__WHAT YOU WILL DO__:
Nothing but an exact copy is asked for: the lines in the material below from the one with "ATOM 2 C CA" through the one with "ATOM 57 N N", pictures excluded.

__SOURCE INFORMATION__:
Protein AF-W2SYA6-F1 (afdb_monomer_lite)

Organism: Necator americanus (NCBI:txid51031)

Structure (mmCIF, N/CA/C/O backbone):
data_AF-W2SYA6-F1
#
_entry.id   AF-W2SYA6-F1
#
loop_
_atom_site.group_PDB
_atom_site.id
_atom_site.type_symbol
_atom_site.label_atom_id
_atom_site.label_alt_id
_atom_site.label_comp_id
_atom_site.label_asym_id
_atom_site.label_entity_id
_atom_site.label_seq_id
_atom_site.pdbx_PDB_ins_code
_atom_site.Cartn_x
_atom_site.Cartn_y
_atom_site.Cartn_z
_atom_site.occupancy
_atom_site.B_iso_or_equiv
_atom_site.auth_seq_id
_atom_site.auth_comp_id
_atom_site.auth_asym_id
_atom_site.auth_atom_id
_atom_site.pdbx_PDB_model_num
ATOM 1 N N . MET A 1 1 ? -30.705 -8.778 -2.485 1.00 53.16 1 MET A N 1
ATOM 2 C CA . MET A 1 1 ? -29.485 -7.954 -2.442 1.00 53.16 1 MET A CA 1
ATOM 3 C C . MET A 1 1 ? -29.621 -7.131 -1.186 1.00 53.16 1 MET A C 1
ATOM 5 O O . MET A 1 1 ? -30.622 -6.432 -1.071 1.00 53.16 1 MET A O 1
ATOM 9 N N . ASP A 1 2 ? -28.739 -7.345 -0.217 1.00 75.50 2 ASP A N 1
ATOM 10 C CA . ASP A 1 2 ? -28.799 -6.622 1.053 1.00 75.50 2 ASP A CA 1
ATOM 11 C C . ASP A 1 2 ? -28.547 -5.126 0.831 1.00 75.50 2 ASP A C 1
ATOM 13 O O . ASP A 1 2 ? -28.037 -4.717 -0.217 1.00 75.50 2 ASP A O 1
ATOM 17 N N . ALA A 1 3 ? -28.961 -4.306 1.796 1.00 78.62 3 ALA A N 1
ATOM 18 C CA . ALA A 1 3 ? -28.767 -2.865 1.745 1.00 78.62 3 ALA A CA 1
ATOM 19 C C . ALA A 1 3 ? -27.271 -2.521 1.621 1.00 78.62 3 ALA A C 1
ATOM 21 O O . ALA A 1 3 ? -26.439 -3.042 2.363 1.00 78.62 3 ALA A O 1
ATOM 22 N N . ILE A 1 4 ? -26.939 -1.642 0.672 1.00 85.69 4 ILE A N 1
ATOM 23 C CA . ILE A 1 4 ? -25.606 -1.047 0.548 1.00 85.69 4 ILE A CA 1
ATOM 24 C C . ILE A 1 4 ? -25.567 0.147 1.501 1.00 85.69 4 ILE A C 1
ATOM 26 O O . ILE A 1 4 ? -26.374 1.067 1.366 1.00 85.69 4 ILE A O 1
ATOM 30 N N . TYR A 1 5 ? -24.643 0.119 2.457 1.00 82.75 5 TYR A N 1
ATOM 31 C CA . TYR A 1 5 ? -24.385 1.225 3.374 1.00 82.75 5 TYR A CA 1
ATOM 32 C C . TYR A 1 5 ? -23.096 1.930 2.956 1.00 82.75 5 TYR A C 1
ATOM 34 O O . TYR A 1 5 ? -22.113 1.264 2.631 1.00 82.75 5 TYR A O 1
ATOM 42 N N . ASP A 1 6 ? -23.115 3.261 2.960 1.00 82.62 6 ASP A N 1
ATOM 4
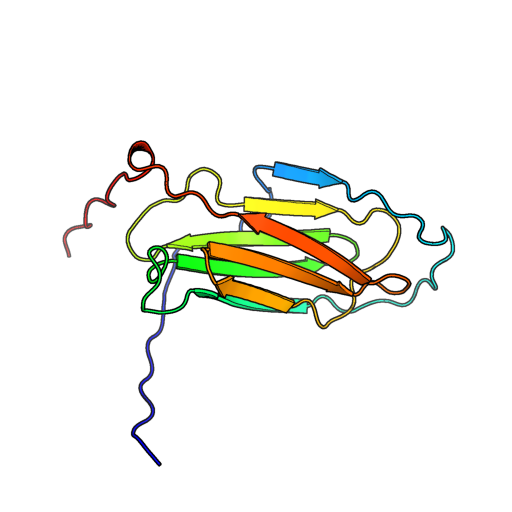3 C CA . ASP A 1 6 ? -21.967 4.104 2.630 1.00 82.62 6 ASP A CA 1
ATOM 44 C C . ASP A 1 6 ? -21.496 4.870 3.872 1.00 82.62 6 ASP A C 1
ATOM 46 O O . ASP A 1 6 ? -22.315 5.381 4.640 1.00 82.62 6 ASP A O 1
ATOM 50 N N . THR A 1 7 ? -20.178 4.935 4.052 1.00 80.75 7 THR A N 1
ATOM 51 C CA . THR A 1 7 ? -19.516 5.668 5.134 1.00 80.75 7 THR A CA 1
ATOM 52 C C . THR A 1 7 ? -18.255 6.313 4.572 1.00 80.75 7 THR A C 1
ATOM 54 O O . THR A 1 7 ? -17.293 5.619 4.238 1.00 80.75 7 THR A O 1
ATOM 57 N N . GLU A 1 8 ? -18.229 7.644 4.514 1.00 82.88 8 GLU A N 1
ATOM 58 C CA . GLU A 1 8 ? -17.039 8.399 4.126 1.00 82.88 8 GLU A CA 1
ATOM 59 C C . GLU A 1 8 ? -16.143 8.671 5.342 1.00 82.88 8 GLU A C 1
ATOM 61 O O . GLU A 1 8 ? -16.596 9.120 6.397 1.00 82.88 8 GLU A O 1
ATOM 66 N N . VAL A 1 9 ? -14.841 8.435 5.179 1.00 78.81 9 VAL A N 1
ATOM 67 C CA . VAL A 1 9 ? -13.820 8.824 6.154 1.00 78.81 9 VAL A CA 1
ATOM 68 C C . VAL A 1 9 ? -13.099 10.062 5.641 1.00 78.81 9 VAL A C 1
ATOM 70 O O . VAL A 1 9 ? -12.313 9.983 4.696 1.00 78.81 9 VAL A O 1
ATOM 73 N N . VAL A 1 10 ? -13.313 11.191 6.313 1.00 79.19 10 VAL A N 1
ATOM 74 C CA . VAL A 1 10 ? -12.633 12.453 6.006 1.00 79.19 10 VAL A CA 1
ATOM 75 C C . VAL A 1 10 ? -11.414 12.623 6.909 1.00 79.19 10 VAL A C 1
ATOM 77 O O . VAL A 1 10 ? -11.483 12.459 8.126 1.00 79.19 10 VAL A O 1
ATOM 80 N N . PHE A 1 11 ? -10.284 12.990 6.315 1.00 72.88 11 PHE A N 1
ATOM 81 C CA . PHE A 1 11 ? -9.063 13.367 7.023 1.00 72.88 11 PHE A CA 1
ATOM 82 C C . PHE A 1 11 ? -8.551 14.700 6.475 1.00 72.88 11 PHE A C 1
ATOM 84 O O . PHE A 1 11 ? -8.600 14.949 5.272 1.00 72.88 11 PHE A O 1
ATOM 91 N N . THR A 1 12 ? -8.067 15.567 7.364 1.00 65.94 12 THR A N 1
ATOM 92 C CA . THR A 1 12 ? -7.600 16.923 7.022 1.00 65.94 12 THR A CA 1
ATOM 93 C C . THR A 1 12 ? -6.261 16.919 6.295 1.00 65.94 12 THR A C 1
ATOM 95 O O . THR A 1 12 ? -5.976 17.821 5.510 1.00 65.94 12 THR A O 1
ATOM 98 N N . ASP A 1 13 ? -5.446 15.894 6.541 1.00 67.44 13 ASP A N 1
ATOM 99 C CA . ASP A 1 13 ? -4.071 15.851 6.069 1.00 67.44 13 ASP A CA 1
ATOM 100 C C . ASP A 1 13 ? -3.977 15.138 4.719 1.00 67.44 13 ASP A C 1
ATOM 102 O O . ASP A 1 13 ? -4.346 13.965 4.553 1.00 67.44 13 ASP A O 1
ATOM 106 N N . SER A 1 14 ? -3.418 15.843 3.734 1.00 69.94 14 SER A N 1
ATOM 107 C CA . SER A 1 14 ? -3.005 15.232 2.473 1.00 69.94 14 SER A CA 1
ATOM 108 C C . SER A 1 14 ? -1.929 14.171 2.719 1.00 69.94 14 SER A C 1
ATOM 110 O O . SER A 1 14 ? -1.200 14.247 3.706 1.00 69.94 14 SER A O 1
ATOM 112 N N . PHE A 1 15 ? -1.798 13.215 1.798 1.00 69.81 15 PHE A N 1
ATOM 113 C CA . PHE A 1 15 ? -0.744 12.196 1.839 1.00 69.81 15 PHE A CA 1
ATOM 114 C C . PHE A 1 15 ? 0.623 12.799 2.172 1.00 69.81 15 PHE A C 1
ATOM 116 O O . PHE A 1 15 ? 1.042 13.751 1.511 1.00 69.81 15 PHE A O 1
ATOM 123 N N . ALA A 1 16 ? 1.311 12.230 3.161 1.00 66.62 16 ALA A N 1
ATOM 124 C CA . ALA A 1 16 ? 2.605 12.727 3.608 1.00 66.62 16 ALA A CA 1
ATOM 125 C C . ALA A 1 16 ? 3.720 12.268 2.643 1.00 66.62 16 ALA A C 1
ATOM 127 O O . ALA A 1 16 ? 4.111 11.101 2.656 1.00 66.62 16 ALA A O 1
ATOM 128 N N . PRO A 1 17 ? 4.306 13.163 1.820 1.00 59.50 17 PRO A N 1
ATOM 129 C CA . PRO A 1 17 ? 5.292 12.759 0.817 1.00 59.50 17 PRO A CA 1
ATOM 130 C C . PRO A 1 17 ? 6.667 12.436 1.420 1.00 59.50 17 PRO A C 1
ATOM 132 O O . PRO A 1 17 ? 7.515 11.854 0.745 1.00 59.50 17 PRO A O 1
ATOM 135 N N . LYS A 1 18 ? 6.909 12.827 2.678 1.00 76.94 18 LYS A N 1
ATOM 136 C CA . LYS A 1 18 ? 8.133 12.511 3.420 1.00 76.94 18 LYS A CA 1
ATOM 137 C C . LYS A 1 18 ? 7.852 11.345 4.369 1.00 76.94 18 LYS A C 1
ATOM 139 O O . LYS A 1 18 ? 7.294 11.581 5.440 1.00 76.94 18 LYS A O 1
ATOM 144 N N . PRO A 1 19 ? 8.225 10.110 3.999 1.00 80.12 19 PRO A N 1
ATOM 145 C CA . PRO A 1 19 ? 8.037 8.967 4.875 1.00 80.12 19 PRO A CA 1
ATOM 146 C C . PRO A 1 19 ? 8.940 9.108 6.105 1.00 80.12 19 PRO A C 1
ATOM 148 O O . PRO A 1 19 ? 10.099 9.515 5.987 1.00 80.12 19 PRO A O 1
ATOM 151 N N . ARG A 1 20 ? 8.435 8.728 7.281 1.00 83.75 20 ARG A N 1
ATOM 152 C CA . ARG A 1 20 ? 9.231 8.635 8.516 1.00 83.75 20 ARG A CA 1
ATOM 153 C C . ARG A 1 20 ? 10.379 7.644 8.354 1.00 83.75 20 ARG A C 1
ATOM 155 O O . ARG A 1 20 ? 11.473 7.881 8.859 1.00 83.75 
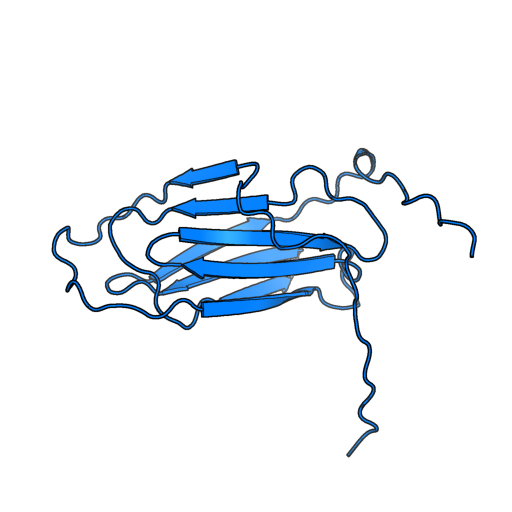20 ARG A O 1
ATOM 162 N N . ARG A 1 21 ? 10.139 6.555 7.617 1.00 86.75 21 ARG A N 1
ATOM 163 C CA . ARG A 1 21 ? 11.120 5.499 7.367 1.00 86.75 21 ARG A CA 1
ATOM 164 C C . ARG A 1 21 ? 11.194 5.142 5.889 1.00 86.75 21 ARG A C 1
ATOM 166 O O . ARG A 1 21 ? 10.173 4.981 5.229 1.00 86.75 21 ARG A O 1
ATOM 173 N N . THR A 1 22 ? 12.409 4.958 5.380 1.00 91.31 22 THR A N 1
ATOM 174 C CA . THR A 1 22 ? 12.646 4.389 4.045 1.00 91.31 22 THR A CA 1
ATOM 175 C C . THR A 1 22 ? 13.421 3.087 4.181 1.00 91.31 22 THR A C 1
ATOM 177 O O . THR A 1 22 ? 14.438 3.036 4.870 1.00 91.31 22 THR A O 1
ATOM 180 N N . PHE A 1 23 ? 12.934 2.036 3.533 1.00 93.06 23 PHE A N 1
ATOM 181 C CA . PHE A 1 23 ? 13.585 0.741 3.437 1.00 93.06 23 PHE A CA 1
ATOM 182 C C . PHE A 1 23 ? 13.961 0.485 1.979 1.00 93.06 23 PHE A C 1
ATOM 184 O O . PHE A 1 23 ? 13.094 0.401 1.110 1.00 93.06 23 PHE A O 1
ATOM 191 N N . VAL A 1 24 ? 15.261 0.365 1.717 1.00 93.56 24 VAL A N 1
ATOM 192 C CA . VAL A 1 24 ? 15.769 0.015 0.389 1.00 93.56 24 VAL A CA 1
ATOM 193 C C . VAL A 1 24 ? 15.662 -1.495 0.216 1.00 93.56 24 VAL A C 1
ATOM 195 O O . VAL A 1 24 ? 16.266 -2.265 0.965 1.00 93.56 24 VAL A O 1
ATOM 198 N N . VAL A 1 25 ? 14.871 -1.923 -0.762 1.00 93.00 25 VAL A N 1
ATOM 199 C CA . VAL A 1 25 ? 14.608 -3.331 -1.042 1.00 93.00 25 VAL A CA 1
ATOM 200 C C . VAL A 1 25 ? 15.799 -3.916 -1.789 1.00 93.00 25 VAL A C 1
ATOM 202 O O . VAL A 1 25 ? 16.145 -3.480 -2.886 1.00 93.00 25 VAL A O 1
ATOM 205 N N . ASN A 1 26 ? 16.414 -4.947 -1.212 1.00 88.06 26 ASN A N 1
ATOM 206 C CA . ASN A 1 26 ? 17.450 -5.694 -1.910 1.00 88.06 26 ASN A CA 1
ATOM 207 C C . ASN A 1 26 ? 16.817 -6.476 -3.073 1.00 88.06 26 ASN A C 1
ATOM 209 O O . ASN A 1 26 ? 15.881 -7.254 -2.872 1.00 88.06 26 ASN A O 1
ATOM 213 N N . THR A 1 27 ? 17.300 -6.247 -4.293 1.00 84.06 27 THR A N 1
ATOM 214 C CA . THR A 1 27 ? 16.750 -6.850 -5.507 1.00 84.06 27 THR A CA 1
ATOM 215 C C . THR A 1 27 ? 17.857 -7.314 -6.445 1.00 84.06 27 THR A C 1
ATOM 217 O O . THR A 1 27 ? 18.825 -6.599 -6.704 1.00 84.06 27 THR A O 1
ATOM 220 N N . ASN A 1 28 ? 17.669 -8.513 -6.996 1.00 84.25 28 ASN A N 1
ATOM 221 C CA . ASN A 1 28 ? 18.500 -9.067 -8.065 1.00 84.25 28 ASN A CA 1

__RESULT__:
ATOM 2 C CA . MET A 1 1 ? -29.485 -7.954 -2.442 1.00 53.16 1 MET A CA 1
ATOM 3 C C . MET A 1 1 ? -29.621 -7.131 -1.186 1.00 53.16 1 MET A C 1
ATOM 5 O O . MET A 1 1 ? -30.622 -6.432 -1.071 1.00 53.16 1 MET A O 1
ATOM 9 N N . ASP A 1 2 ? -28.739 -7.345 -0.217 1.00 75.50 2 ASP A N 1
ATOM 10 C CA . ASP A 1 2 ? -28.799 -6.622 1.053 1.00 75.50 2 ASP A CA 1
ATOM 11 C C . ASP A 1 2 ? -28.547 -5.126 0.831 1.00 75.50 2 ASP A C 1
ATOM 13 O O . ASP A 1 2 ? -28.037 -4.717 -0.217 1.00 75.50 2 ASP A O 1
ATOM 17 N N . ALA A 1 3 ? -28.961 -4.306 1.796 1.00 78.62 3 ALA A N 1
ATOM 18 C CA . ALA A 1 3 ? -28.767 -2.865 1.745 1.00 78.62 3 ALA A CA 1
ATOM 19 C C . ALA A 1 3 ? -27.271 -2.521 1.621 1.00 78.62 3 ALA A C 1
ATOM 21 O O . ALA A 1 3 ? -26.439 -3.042 2.363 1.00 78.62 3 ALA A O 1
ATOM 22 N N . ILE A 1 4 ? -26.939 -1.642 0.672 1.00 85.69 4 ILE A N 1
ATOM 23 C CA . ILE A 1 4 ? -25.606 -1.047 0.548 1.00 85.69 4 ILE A CA 1
ATOM 24 C C . ILE A 1 4 ? -25.567 0.147 1.501 1.00 85.69 4 ILE A C 1
ATOM 26 O O . ILE A 1 4 ? -26.374 1.067 1.366 1.00 85.69 4 ILE A O 1
ATOM 30 N N . TYR A 1 5 ? -24.643 0.119 2.457 1.00 82.75 5 TYR A N 1
ATOM 31 C CA . TYR A 1 5 ? -24.385 1.225 3.374 1.00 82.75 5 TYR A CA 1
ATOM 32 C C . TYR A 1 5 ? -23.096 1.930 2.956 1.00 82.75 5 TYR A C 1
ATOM 34 O O . TYR A 1 5 ? -22.113 1.264 2.631 1.00 82.75 5 TYR A O 1
ATOM 42 N N . ASP A 1 6 ? -23.115 3.261 2.960 1.00 82.62 6 ASP A N 1
ATOM 4
3 C CA . ASP A 1 6 ? -21.967 4.104 2.630 1.00 82.62 6 ASP A CA 1
ATOM 44 C C . ASP A 1 6 ? -21.496 4.870 3.872 1.00 82.62 6 ASP A C 1
ATOM 46 O O . ASP A 1 6 ? -22.315 5.381 4.640 1.00 82.62 6 ASP A O 1
ATOM 50 N N . THR A 1 7 ? -20.178 4.935 4.052 1.00 80.75 7 THR A N 1
ATOM 51 C CA . THR A 1 7 ? -19.516 5.668 5.134 1.00 80.75 7 THR A CA 1
ATOM 52 C C . THR A 1 7 ? -18.255 6.313 4.572 1.00 80.75 7 THR A C 1
ATOM 54 O O . THR A 1 7 ? -17.293 5.619 4.238 1.00 80.75 7 THR A O 1
ATOM 57 N N . GLU A 1 8 ? -18.229 7.644 4.514 1.00 82.88 8 GLU A N 1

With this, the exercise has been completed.